Reports

This report is based on medical evidence presented at sanctioned medical congress, from peer reviewed literature or opinion provided by a qualified healthcare practitioner. The consumption of the information contained within this report is intended for qualified Canadian healthcare practitioners only.

33rd European Society for Medical Oncology Congress

Stockholm, Sweden / September 12-16, 2008

The estrogen receptor (ER) antagonist tamoxifen long served as a gold standard for adjunctive endocrine therapy in ER-positive (ER+) and progesterone receptor-positive (PR+) postmenopausal breast cancer, but a five-year regimen is no longer recommended in this population. Guidelines issued by the American Society of Clinical Oncology (ASCO) and the St. Gallen International Consensus now recommend either initiating therapy on an aromatase inhibitor (AI) or switching to an AI after an initial two to three years on tamoxifen. Most of the switch studies are based on an improvement in disease-free survival (DFS) but the largest of these demonstrated an improvement in overall survival.

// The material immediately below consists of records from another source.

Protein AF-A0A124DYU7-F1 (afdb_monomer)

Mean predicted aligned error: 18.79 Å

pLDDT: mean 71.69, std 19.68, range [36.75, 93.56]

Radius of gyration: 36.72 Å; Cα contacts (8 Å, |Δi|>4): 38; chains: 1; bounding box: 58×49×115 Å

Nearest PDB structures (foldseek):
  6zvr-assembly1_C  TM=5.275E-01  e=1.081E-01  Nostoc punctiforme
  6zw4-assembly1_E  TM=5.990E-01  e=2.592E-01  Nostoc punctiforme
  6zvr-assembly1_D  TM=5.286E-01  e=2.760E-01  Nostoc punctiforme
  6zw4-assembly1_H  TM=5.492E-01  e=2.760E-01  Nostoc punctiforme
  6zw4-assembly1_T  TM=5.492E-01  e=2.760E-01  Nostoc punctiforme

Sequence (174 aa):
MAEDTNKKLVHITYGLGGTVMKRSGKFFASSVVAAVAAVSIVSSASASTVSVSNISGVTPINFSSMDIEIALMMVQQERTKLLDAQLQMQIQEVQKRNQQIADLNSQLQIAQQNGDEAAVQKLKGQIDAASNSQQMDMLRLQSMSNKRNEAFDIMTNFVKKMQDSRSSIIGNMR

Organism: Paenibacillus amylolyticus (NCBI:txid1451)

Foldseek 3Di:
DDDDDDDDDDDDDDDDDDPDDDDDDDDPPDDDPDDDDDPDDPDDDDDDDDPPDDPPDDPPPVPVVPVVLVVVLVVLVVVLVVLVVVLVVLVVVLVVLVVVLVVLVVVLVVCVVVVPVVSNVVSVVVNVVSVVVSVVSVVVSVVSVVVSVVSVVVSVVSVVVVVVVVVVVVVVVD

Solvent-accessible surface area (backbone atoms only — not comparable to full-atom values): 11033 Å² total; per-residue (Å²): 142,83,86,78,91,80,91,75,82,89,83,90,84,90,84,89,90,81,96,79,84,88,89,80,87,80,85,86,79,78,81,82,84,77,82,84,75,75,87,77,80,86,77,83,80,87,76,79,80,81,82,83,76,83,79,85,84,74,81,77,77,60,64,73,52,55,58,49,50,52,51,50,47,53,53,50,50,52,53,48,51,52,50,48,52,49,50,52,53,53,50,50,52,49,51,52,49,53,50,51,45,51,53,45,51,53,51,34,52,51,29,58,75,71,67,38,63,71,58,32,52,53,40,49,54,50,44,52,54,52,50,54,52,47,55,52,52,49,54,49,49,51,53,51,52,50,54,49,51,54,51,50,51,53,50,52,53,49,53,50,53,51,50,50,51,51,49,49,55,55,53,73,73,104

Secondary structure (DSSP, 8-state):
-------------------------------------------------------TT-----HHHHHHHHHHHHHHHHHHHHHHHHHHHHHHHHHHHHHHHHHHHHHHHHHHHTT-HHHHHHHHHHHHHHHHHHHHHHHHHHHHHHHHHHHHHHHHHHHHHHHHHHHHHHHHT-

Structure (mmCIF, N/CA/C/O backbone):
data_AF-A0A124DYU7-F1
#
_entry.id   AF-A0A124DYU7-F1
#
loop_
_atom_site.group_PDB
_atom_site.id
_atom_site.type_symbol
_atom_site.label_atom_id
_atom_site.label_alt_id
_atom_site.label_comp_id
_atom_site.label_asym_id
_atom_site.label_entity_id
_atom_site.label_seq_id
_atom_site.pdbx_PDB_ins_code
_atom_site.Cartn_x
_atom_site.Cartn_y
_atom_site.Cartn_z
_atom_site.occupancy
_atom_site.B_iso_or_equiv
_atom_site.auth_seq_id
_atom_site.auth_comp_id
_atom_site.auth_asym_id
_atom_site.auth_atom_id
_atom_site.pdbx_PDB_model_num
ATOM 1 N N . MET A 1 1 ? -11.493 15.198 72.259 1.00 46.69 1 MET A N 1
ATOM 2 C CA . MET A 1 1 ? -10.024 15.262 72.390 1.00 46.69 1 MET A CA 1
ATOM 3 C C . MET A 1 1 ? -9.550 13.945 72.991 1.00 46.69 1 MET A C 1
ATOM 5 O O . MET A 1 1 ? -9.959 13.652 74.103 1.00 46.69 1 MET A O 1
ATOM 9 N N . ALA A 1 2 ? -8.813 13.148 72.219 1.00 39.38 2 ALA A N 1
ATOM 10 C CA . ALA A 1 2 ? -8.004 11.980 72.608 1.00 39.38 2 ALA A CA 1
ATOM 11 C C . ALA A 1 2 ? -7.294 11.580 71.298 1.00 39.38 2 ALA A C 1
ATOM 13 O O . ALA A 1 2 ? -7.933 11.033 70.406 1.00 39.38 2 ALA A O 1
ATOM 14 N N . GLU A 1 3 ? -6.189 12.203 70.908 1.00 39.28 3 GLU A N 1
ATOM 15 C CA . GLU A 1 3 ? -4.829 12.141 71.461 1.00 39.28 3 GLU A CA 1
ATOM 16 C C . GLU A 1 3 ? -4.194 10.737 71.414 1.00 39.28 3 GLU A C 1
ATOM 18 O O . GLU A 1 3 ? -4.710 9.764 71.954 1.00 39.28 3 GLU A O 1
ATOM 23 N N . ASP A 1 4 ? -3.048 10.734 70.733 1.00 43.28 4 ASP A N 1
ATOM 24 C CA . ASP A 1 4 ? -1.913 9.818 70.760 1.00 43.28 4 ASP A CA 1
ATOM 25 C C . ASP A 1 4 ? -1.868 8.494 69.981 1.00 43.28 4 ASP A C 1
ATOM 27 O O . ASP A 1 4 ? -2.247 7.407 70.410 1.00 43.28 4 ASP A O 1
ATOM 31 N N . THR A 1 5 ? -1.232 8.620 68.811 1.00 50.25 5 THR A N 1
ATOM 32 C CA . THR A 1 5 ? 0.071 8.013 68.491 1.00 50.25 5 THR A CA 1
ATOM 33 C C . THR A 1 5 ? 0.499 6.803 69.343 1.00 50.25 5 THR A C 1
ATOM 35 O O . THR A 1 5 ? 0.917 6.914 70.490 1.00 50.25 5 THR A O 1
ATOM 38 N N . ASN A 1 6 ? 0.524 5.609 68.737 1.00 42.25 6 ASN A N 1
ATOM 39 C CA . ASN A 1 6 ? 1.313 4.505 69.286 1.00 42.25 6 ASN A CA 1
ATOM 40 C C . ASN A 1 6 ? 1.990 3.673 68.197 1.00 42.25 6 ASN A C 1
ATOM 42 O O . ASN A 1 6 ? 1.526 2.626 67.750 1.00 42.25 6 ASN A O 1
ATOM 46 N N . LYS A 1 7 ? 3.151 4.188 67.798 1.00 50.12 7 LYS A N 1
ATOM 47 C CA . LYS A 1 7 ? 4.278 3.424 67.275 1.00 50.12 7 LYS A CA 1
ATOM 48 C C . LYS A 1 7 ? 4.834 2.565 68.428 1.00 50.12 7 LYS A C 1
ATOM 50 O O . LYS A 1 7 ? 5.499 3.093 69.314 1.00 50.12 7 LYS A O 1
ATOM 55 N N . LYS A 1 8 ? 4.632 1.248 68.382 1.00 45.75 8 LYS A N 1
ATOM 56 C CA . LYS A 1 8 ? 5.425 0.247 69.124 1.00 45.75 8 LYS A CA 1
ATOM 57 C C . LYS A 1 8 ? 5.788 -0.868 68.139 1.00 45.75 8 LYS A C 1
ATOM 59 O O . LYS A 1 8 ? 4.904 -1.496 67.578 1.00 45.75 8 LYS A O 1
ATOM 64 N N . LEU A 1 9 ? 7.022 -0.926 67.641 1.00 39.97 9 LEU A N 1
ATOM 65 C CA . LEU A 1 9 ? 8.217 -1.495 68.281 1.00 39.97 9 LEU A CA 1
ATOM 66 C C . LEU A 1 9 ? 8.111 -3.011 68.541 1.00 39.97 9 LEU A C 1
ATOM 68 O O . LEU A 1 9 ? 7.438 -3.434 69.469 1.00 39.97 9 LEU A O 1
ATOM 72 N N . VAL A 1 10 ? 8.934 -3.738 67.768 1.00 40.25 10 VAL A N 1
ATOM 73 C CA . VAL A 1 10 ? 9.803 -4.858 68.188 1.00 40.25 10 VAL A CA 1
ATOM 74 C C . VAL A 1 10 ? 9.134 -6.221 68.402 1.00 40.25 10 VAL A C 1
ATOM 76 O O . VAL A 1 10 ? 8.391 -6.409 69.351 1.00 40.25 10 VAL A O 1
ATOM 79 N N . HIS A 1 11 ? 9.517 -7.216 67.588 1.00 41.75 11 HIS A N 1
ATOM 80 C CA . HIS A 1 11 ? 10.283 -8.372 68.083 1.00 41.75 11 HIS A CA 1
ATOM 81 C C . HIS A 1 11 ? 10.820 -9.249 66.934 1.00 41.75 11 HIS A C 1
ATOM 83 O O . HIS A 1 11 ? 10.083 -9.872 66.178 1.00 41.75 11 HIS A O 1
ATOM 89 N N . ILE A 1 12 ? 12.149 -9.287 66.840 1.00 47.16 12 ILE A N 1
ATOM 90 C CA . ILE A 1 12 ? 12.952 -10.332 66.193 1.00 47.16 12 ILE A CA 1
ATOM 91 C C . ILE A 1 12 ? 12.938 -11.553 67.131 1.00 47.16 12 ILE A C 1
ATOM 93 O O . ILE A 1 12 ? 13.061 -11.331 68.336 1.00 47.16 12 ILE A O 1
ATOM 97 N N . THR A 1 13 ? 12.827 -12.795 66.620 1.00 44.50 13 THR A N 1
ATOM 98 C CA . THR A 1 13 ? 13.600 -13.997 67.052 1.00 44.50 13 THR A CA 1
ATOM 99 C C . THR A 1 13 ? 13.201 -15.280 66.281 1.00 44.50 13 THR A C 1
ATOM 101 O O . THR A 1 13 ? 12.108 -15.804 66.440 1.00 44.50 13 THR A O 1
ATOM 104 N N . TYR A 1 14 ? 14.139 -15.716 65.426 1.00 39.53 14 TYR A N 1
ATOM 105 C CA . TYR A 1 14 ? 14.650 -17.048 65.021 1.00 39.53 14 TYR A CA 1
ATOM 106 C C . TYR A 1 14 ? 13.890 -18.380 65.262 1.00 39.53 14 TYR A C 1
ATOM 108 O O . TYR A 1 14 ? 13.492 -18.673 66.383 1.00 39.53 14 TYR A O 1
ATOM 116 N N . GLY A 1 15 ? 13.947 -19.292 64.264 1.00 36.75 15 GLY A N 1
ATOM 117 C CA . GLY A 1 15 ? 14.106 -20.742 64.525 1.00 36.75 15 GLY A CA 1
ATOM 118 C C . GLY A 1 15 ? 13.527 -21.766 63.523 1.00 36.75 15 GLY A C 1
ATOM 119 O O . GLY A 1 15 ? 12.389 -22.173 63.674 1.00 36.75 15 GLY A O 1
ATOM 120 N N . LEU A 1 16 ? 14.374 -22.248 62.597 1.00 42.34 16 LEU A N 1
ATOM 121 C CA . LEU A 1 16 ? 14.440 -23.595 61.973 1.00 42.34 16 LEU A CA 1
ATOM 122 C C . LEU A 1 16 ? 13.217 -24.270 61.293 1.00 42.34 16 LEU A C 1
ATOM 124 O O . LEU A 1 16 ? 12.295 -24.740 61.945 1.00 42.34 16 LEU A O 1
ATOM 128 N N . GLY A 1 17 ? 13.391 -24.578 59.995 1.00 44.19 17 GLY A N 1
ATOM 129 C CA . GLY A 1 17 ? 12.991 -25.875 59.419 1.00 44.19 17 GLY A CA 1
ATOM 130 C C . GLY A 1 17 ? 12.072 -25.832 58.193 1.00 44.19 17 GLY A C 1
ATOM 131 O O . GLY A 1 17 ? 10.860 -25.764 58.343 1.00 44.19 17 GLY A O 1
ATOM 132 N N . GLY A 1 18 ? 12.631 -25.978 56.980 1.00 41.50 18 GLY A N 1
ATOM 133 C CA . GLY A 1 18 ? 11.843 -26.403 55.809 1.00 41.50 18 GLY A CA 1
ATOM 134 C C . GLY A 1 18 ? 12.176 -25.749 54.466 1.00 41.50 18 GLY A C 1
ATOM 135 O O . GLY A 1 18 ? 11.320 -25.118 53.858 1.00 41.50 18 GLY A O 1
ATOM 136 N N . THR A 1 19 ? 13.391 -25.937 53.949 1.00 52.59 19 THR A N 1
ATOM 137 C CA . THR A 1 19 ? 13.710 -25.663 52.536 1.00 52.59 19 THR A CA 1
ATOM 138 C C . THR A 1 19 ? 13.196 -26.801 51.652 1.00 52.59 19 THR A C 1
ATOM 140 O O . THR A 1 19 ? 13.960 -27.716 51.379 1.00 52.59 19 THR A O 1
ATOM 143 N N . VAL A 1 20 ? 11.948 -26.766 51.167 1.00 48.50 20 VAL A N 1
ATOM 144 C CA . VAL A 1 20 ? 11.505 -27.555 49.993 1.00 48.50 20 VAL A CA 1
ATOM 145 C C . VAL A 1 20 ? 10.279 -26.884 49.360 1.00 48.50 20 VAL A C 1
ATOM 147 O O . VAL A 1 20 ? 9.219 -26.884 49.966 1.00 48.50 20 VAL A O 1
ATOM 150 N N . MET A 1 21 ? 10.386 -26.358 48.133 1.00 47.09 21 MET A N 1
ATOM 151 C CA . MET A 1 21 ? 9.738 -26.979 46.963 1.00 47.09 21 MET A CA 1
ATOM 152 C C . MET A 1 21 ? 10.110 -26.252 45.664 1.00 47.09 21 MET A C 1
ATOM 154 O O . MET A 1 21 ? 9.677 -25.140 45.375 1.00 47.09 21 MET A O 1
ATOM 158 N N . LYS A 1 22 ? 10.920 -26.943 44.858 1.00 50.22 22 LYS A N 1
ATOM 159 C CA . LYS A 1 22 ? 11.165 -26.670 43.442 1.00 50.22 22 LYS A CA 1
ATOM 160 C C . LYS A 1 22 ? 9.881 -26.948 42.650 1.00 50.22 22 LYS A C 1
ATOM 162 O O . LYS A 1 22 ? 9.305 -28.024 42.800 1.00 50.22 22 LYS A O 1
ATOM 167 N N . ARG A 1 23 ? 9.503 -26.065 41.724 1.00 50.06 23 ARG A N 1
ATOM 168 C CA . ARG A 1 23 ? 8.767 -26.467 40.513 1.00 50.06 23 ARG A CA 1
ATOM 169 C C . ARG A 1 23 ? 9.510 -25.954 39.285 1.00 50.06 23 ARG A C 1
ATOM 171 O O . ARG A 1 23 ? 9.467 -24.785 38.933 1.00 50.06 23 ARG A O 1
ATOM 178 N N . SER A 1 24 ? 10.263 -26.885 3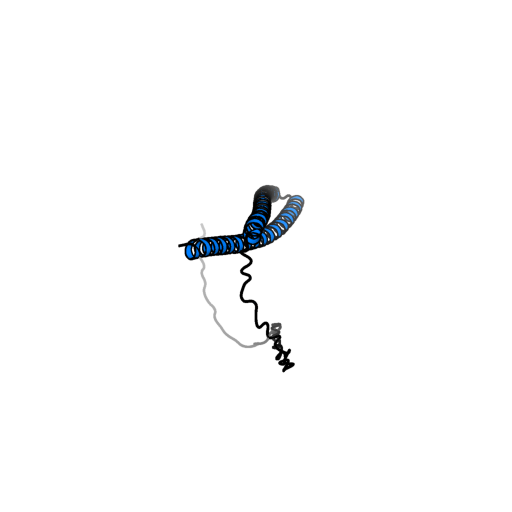8.716 1.00 44.00 24 SER A N 1
ATOM 179 C CA . SER A 1 24 ? 11.022 -26.827 37.474 1.00 44.00 24 SER A CA 1
ATOM 180 C C . SER A 1 24 ? 10.169 -27.243 36.269 1.00 44.00 24 SER A C 1
ATOM 182 O O . SER A 1 24 ? 9.369 -28.168 36.391 1.00 44.00 24 SER A O 1
ATOM 184 N N . GLY A 1 25 ? 10.483 -26.681 35.096 1.00 43.88 25 GLY A N 1
ATOM 185 C CA . GLY A 1 25 ? 10.191 -27.240 33.764 1.00 43.88 25 GLY A CA 1
ATOM 186 C C . GLY A 1 25 ? 8.897 -26.705 33.138 1.00 43.88 25 GLY A C 1
ATOM 187 O O . GLY A 1 25 ? 7.843 -26.790 33.746 1.00 43.88 25 GLY A O 1
ATOM 188 N N . LYS A 1 26 ? 8.879 -26.175 31.911 1.00 47.81 26 LYS A N 1
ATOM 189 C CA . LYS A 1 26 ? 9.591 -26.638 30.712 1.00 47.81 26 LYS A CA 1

IES a Landmark Investigation

“The IES [Intergroup Exemestane Study] is the only one of the randomized trials conducted in an adjuvant setting to show a survival benefit with the AIs after a switch,” stated Dr. Hope Rugo, Director, Breast Oncology Clinical Trials Program, University of California at San Francisco Comprehensive Cancer Center. “The survival benefit was observed across a variety of subgroups defined by previous therapies, age, and breast cancer characteristics.”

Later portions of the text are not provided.